Dear Commons Community,

Physicists are casting doubt on claims by Microsoft of its “topological” qubit (photo above), a robust quantum analog of the 0-or-1 bit used in conventional computers.  As reported by Science.

On 18 March in an Anaheim, California, conference hall, Microsoft physicist Chetan Nayak faced a formidable challenge: convincing a standing-room audience of other scientists that his company had shaken the landscape of quantum computing. Nayak tried to make the case that his team had created the world’s first “topological” qubit, a robust quantum analog of the 0-or-1 bit used in conventional computers. Doing so would require not only conjuring the Majorana quasiparticle—a long-sought mode of electron behavior— but also controlling multiple Majoranas to encode quantum information.

Many audience members, however, weren’t sold. “I don’t think the data are convincing,” says Jelena Klinovaja, a physicist at the University of Basel who attended Nayak’s talk at the American Physical Society’s (APS’s) Global Physics Summit.

The claims received a similarly frosty reception at a talk the day before at the same meeting, when University of St.

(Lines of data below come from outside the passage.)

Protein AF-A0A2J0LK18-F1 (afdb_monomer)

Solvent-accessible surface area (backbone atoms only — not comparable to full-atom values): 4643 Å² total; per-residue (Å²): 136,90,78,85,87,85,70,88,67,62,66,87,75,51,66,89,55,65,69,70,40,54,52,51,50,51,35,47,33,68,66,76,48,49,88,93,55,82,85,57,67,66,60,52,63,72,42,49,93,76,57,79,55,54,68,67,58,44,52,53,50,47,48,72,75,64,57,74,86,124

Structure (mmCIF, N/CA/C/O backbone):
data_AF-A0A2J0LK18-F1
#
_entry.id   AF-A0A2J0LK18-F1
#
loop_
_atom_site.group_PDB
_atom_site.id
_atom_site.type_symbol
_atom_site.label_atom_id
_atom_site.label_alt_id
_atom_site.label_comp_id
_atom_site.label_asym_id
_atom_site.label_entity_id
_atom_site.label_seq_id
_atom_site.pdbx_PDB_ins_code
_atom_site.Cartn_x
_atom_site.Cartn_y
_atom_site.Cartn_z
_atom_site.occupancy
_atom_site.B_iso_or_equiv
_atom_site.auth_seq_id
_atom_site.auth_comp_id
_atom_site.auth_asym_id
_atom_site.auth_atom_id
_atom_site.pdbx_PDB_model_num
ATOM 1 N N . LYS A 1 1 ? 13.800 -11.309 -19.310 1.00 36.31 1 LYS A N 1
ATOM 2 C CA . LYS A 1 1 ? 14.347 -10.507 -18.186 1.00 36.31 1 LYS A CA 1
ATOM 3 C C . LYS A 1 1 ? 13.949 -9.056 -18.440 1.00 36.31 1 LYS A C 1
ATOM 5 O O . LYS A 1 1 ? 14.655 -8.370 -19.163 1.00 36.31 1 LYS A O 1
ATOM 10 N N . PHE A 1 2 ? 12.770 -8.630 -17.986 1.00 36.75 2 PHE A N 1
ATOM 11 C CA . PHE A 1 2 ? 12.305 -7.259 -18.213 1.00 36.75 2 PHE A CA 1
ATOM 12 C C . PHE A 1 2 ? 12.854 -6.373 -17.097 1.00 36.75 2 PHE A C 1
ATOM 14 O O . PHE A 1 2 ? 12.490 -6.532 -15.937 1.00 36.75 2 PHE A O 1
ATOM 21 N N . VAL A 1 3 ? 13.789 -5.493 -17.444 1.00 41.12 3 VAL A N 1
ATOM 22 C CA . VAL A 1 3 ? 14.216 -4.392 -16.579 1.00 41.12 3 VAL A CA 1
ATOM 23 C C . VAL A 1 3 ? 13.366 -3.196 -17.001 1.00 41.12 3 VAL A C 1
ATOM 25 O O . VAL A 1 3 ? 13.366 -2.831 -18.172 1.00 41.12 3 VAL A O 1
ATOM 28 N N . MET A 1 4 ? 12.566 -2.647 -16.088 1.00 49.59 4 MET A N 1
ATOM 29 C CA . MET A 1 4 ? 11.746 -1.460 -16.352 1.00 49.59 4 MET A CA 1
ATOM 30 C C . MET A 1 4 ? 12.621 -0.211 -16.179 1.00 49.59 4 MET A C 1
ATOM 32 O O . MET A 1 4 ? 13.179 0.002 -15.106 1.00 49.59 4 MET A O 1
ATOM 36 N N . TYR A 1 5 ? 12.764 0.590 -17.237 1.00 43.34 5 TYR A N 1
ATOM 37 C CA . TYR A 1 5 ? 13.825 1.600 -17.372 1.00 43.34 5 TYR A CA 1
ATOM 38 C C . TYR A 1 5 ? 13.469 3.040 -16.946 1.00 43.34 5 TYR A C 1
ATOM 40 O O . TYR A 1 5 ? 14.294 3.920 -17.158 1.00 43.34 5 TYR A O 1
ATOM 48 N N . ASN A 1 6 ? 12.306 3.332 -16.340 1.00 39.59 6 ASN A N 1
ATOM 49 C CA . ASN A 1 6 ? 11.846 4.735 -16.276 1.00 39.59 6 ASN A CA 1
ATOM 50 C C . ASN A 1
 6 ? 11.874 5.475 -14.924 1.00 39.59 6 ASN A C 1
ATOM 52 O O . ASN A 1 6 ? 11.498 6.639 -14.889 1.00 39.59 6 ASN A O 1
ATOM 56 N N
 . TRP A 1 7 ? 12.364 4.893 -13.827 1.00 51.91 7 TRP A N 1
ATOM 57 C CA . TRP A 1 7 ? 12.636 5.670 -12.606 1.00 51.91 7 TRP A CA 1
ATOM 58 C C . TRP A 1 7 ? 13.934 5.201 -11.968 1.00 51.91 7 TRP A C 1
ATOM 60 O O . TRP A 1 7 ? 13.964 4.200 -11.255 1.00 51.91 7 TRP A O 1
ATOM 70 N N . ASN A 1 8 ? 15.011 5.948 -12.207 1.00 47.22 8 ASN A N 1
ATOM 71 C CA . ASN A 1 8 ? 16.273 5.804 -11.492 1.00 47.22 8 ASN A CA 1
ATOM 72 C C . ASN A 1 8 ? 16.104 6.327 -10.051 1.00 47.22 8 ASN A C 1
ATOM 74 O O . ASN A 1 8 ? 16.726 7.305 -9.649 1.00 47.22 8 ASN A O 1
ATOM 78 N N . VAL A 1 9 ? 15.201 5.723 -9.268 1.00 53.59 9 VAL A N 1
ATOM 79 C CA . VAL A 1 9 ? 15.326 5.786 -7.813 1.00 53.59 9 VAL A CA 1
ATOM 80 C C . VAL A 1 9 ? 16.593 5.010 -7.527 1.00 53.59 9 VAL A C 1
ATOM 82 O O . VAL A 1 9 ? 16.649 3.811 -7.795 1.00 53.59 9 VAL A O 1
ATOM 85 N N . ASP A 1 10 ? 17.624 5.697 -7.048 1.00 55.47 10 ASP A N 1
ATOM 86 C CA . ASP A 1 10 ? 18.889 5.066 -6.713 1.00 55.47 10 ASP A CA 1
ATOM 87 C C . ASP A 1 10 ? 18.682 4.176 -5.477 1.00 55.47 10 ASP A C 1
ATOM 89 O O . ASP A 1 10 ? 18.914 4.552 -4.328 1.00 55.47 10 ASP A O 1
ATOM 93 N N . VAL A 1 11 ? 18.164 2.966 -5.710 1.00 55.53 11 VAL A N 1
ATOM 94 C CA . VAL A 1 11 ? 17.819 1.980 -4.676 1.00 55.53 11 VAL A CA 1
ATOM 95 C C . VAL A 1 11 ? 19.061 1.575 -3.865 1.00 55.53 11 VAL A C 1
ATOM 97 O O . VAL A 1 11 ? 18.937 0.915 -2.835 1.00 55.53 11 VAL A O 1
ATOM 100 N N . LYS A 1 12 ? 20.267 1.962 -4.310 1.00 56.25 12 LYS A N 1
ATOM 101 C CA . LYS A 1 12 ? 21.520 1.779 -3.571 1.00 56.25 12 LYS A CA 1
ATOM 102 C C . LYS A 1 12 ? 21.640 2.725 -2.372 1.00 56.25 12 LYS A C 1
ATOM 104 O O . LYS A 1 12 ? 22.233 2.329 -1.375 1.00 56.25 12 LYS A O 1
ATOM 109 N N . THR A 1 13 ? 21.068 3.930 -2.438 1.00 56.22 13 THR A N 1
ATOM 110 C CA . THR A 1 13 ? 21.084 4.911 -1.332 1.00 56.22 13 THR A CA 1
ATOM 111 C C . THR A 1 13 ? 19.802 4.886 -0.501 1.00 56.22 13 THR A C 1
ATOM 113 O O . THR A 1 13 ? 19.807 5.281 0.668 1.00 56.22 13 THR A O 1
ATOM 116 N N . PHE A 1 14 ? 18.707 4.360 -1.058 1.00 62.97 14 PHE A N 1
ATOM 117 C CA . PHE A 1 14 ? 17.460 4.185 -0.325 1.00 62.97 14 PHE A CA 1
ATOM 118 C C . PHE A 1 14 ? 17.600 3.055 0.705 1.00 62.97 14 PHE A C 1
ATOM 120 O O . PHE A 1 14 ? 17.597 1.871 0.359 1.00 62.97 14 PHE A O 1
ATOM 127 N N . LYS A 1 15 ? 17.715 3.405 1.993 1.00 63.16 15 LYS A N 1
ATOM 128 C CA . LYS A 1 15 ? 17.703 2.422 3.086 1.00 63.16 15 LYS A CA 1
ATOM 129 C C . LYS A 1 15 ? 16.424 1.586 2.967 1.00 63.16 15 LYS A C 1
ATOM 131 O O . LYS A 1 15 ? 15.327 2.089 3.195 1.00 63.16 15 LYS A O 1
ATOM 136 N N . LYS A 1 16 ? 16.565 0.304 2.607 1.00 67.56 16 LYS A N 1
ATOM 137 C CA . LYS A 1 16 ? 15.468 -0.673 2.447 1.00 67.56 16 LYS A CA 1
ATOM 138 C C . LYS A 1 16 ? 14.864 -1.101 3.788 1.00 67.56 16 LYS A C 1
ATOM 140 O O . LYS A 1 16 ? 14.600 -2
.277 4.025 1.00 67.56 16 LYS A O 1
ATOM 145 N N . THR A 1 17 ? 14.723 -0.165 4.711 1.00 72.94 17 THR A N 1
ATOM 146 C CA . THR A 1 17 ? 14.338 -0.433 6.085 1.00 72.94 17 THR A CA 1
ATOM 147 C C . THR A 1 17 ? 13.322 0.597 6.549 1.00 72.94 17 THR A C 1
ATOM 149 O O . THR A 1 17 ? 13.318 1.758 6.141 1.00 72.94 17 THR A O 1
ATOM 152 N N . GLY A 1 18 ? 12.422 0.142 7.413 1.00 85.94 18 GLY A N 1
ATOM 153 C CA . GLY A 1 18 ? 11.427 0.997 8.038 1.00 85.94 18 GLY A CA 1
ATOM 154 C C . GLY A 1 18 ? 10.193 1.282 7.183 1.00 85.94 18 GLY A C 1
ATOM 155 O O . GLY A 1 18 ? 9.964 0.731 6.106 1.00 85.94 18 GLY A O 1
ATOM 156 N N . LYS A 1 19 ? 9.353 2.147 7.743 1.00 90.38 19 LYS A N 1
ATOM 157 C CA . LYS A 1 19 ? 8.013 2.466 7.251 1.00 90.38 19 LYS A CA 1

Andrews physicist Henry Legg—the author of two preprints challenging Microsoft’s work— declared that “any company claiming to have a topological qubit in 2025 is essentially selling a fairy tale.”

For his part, Nayak remains confident that his team has tamed the Majoranas. “We’ve only revealed a tiny fraction of what we’ve done,” he tells Science. “It’s going to look more and more convincing that this is going to be the basis of a technology.”

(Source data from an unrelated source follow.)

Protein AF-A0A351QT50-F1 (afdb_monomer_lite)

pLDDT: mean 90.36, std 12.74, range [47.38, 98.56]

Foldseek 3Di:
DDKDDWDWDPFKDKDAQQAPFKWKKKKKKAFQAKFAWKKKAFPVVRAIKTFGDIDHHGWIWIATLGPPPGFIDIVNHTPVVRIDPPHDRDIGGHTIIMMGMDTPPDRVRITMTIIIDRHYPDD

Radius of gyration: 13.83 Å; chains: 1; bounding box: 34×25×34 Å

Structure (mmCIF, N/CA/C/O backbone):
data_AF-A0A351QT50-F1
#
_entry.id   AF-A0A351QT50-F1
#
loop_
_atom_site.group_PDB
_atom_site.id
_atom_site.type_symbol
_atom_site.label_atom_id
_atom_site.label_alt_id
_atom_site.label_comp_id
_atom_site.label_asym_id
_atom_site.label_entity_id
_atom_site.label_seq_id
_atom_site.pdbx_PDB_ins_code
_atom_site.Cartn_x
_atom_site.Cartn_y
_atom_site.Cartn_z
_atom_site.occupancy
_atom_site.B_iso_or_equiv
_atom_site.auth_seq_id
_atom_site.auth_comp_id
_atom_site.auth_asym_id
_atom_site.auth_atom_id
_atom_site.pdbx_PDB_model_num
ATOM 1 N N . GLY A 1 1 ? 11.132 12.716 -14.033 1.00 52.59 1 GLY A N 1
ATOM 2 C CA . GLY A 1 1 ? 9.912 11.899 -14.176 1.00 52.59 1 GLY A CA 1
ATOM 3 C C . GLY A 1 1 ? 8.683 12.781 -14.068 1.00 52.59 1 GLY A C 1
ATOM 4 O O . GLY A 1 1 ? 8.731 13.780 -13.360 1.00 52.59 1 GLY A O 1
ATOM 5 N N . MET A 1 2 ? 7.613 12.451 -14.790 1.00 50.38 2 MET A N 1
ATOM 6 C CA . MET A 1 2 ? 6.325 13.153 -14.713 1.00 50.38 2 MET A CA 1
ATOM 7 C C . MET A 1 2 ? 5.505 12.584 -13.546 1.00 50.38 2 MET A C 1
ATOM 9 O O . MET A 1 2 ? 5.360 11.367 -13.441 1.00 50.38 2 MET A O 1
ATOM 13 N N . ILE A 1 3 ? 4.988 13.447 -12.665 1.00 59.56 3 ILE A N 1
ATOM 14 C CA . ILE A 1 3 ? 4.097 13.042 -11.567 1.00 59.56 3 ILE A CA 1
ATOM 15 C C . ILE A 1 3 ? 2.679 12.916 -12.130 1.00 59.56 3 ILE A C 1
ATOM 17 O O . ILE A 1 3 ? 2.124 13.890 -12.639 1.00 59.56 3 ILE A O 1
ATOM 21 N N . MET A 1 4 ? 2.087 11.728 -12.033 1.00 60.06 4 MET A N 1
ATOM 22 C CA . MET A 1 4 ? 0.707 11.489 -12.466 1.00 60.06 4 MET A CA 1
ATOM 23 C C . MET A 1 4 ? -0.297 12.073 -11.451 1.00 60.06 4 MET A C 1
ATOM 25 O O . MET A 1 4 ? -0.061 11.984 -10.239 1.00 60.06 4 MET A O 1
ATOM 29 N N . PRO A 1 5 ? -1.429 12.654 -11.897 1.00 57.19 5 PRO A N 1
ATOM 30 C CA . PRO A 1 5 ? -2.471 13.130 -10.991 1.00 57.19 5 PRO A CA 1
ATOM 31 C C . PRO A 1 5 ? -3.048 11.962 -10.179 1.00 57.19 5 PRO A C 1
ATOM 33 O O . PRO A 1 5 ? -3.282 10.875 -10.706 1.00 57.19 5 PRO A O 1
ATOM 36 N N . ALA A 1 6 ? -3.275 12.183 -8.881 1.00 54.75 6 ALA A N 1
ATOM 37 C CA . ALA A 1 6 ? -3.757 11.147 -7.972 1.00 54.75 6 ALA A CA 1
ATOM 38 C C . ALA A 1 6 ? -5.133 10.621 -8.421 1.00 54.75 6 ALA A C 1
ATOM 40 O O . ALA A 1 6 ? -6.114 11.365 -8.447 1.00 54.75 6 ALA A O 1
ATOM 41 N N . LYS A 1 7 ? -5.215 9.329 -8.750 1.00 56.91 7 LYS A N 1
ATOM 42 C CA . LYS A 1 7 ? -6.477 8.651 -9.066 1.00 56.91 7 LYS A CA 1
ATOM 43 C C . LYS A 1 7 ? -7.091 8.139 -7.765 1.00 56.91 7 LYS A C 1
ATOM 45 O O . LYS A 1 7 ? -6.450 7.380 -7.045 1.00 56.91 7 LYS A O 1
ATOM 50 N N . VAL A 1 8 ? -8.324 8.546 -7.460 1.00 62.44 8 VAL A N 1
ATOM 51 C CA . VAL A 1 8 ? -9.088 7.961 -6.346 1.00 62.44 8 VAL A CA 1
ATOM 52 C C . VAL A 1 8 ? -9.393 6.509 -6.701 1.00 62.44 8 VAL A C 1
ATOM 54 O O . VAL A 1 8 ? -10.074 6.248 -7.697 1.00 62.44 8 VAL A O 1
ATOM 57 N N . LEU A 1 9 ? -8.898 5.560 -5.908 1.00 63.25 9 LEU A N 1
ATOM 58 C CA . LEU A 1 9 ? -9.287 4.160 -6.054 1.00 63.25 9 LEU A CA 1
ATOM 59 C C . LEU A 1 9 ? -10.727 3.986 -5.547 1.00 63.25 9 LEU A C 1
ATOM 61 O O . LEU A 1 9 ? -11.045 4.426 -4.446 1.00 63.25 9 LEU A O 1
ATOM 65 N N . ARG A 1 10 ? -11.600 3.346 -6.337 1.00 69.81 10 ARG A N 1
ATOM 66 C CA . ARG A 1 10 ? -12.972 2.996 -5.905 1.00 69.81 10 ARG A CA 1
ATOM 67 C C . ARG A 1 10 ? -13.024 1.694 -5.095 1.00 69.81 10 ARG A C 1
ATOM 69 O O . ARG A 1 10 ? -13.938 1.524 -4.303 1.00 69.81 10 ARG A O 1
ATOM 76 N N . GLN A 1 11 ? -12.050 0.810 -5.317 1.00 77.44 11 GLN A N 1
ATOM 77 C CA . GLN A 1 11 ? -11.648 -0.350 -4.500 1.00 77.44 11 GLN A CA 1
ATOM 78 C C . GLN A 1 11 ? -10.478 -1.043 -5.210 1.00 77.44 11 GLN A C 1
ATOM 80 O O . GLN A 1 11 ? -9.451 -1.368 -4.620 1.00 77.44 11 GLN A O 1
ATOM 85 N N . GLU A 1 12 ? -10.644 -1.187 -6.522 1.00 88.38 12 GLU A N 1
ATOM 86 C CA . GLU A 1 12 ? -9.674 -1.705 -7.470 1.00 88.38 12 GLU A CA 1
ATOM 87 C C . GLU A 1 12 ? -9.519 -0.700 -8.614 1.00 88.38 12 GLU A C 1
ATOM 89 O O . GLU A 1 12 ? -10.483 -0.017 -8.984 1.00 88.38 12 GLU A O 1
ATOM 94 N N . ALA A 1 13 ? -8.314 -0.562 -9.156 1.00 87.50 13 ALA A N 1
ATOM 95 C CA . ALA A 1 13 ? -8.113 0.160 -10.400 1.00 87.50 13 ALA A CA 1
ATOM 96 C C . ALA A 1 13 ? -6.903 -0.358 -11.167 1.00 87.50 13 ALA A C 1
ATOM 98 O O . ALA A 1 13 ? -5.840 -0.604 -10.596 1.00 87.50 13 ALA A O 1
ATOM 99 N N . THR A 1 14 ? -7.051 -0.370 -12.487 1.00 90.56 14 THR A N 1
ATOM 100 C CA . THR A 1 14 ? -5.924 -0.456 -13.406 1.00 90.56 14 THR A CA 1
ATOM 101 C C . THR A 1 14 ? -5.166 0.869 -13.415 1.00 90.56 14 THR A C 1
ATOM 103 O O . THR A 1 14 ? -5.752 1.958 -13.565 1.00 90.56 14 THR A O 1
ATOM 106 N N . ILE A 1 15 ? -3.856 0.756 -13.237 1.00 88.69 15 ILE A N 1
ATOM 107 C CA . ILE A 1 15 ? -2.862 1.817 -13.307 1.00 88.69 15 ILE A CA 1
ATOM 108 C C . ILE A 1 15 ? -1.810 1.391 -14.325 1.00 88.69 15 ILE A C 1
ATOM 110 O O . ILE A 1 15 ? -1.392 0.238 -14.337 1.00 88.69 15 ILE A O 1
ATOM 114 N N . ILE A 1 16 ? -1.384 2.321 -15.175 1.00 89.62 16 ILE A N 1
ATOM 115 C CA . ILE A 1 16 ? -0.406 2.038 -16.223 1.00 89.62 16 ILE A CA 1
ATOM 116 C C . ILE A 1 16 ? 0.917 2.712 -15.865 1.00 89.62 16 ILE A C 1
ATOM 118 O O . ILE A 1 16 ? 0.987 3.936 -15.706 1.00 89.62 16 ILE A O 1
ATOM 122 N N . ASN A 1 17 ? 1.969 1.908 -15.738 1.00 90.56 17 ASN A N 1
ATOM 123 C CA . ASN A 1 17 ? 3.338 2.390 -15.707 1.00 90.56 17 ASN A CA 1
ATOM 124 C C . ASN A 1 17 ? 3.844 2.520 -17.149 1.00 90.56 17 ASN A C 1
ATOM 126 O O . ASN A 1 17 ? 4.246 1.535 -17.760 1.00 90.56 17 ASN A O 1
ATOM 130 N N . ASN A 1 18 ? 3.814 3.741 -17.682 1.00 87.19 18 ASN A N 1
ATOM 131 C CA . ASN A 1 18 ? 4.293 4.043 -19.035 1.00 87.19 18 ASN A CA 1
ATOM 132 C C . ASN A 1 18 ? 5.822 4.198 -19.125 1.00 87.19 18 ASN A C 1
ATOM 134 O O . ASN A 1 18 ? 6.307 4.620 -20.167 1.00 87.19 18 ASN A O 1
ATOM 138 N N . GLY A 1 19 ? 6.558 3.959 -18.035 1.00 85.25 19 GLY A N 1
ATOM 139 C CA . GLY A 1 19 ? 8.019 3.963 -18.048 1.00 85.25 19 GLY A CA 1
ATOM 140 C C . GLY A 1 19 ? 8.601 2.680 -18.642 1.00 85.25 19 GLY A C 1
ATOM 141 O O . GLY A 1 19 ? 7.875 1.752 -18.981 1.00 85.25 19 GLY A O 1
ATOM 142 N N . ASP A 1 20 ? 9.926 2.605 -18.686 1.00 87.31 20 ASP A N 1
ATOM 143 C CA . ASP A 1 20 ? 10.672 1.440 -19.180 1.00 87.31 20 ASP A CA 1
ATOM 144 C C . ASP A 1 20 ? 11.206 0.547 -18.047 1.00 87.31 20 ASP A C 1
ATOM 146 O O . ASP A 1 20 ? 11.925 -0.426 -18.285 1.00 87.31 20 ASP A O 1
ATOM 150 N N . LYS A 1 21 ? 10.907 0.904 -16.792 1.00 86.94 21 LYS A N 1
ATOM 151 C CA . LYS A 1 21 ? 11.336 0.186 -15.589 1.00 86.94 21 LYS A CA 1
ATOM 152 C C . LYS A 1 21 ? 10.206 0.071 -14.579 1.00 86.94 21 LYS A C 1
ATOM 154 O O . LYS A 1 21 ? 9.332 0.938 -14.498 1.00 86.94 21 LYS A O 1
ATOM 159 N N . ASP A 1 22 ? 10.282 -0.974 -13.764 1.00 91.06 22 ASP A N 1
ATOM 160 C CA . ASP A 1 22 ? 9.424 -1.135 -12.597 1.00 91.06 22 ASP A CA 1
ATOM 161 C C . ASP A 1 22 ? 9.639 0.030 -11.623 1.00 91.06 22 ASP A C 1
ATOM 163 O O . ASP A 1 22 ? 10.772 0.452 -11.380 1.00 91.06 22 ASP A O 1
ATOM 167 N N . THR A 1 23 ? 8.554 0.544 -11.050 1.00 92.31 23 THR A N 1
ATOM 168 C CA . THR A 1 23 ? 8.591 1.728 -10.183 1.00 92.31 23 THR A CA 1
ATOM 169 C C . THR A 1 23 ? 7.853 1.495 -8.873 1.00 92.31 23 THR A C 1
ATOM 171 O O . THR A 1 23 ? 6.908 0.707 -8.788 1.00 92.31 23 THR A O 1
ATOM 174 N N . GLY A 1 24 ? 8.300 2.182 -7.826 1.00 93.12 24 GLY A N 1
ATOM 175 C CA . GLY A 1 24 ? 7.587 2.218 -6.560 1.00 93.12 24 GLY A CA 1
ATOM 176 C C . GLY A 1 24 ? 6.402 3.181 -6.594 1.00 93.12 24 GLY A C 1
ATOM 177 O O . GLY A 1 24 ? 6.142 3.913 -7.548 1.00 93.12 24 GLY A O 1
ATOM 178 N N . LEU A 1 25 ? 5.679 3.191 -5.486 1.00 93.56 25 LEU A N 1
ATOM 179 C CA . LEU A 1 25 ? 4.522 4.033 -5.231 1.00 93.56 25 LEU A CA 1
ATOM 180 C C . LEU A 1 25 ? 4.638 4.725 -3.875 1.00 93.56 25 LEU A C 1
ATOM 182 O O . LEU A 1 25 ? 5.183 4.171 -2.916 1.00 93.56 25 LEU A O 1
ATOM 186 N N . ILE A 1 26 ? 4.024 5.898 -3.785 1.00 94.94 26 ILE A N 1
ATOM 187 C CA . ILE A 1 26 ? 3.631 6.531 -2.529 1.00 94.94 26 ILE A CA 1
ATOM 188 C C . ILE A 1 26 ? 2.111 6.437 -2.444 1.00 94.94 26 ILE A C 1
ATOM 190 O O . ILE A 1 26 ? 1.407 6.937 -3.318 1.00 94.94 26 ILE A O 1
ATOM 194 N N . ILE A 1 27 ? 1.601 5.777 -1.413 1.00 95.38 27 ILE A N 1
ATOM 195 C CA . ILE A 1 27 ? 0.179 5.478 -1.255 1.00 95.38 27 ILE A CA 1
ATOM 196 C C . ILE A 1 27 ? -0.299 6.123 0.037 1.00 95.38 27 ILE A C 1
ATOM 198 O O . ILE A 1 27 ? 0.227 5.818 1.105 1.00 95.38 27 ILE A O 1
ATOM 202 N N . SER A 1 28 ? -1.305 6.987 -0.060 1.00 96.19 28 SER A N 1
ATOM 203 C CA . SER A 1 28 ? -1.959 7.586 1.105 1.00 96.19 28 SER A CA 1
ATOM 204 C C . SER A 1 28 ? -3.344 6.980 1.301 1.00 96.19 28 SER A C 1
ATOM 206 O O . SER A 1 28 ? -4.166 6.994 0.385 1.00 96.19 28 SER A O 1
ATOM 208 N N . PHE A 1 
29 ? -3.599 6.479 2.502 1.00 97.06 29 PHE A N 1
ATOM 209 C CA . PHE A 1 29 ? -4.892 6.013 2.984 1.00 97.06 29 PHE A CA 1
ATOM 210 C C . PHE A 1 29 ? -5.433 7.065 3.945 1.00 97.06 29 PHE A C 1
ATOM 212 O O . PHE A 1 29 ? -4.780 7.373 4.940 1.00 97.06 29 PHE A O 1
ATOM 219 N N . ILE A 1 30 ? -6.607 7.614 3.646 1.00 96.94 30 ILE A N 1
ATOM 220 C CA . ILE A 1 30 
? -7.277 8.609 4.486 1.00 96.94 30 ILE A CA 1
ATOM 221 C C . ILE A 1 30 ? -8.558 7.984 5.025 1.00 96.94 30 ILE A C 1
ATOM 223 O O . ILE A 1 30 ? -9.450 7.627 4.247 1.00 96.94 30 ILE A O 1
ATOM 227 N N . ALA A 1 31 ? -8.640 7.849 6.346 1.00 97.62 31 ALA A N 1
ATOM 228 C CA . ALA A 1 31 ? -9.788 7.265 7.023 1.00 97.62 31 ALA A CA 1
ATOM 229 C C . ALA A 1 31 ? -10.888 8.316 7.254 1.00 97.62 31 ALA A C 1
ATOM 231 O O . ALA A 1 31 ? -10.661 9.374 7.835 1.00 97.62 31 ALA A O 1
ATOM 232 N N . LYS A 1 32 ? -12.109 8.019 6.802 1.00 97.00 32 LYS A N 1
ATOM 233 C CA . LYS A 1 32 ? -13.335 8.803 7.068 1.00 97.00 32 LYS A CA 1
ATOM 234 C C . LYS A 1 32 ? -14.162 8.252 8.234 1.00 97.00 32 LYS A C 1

The furor began last month, when Microsoft proclaimed via a press release and a paper in Nature that it had achieved a breakthrough: a chip hosting eight Majorana-based topological qubits, which it says could yield utility-scale quantum computers in a matter of years. Quantum computing stocks soon rose, and Senator Ted Cruz (R–TX) touted the news on the Senate floor. In a social media post, Microsoft CEO Satya Nadella suggested the chip “could be quantum’s transistor moment.”

Microsoft’s paper, however, didn’t detail the chip or provide proof of Majoranas, focusing instead on a method for measuring certain quantum properties of a future device. Outraged by what they deemed to be hype, many physicists responded by posting fiery comments, barbed memes, and livestreamed takedowns online.

“I’ve never seen anything like this in my time in physics,” says Jason Alicea, a physicist at the California Institute of Technology. “The burden is on [Microsoft] to really show that what they have is the real deal.”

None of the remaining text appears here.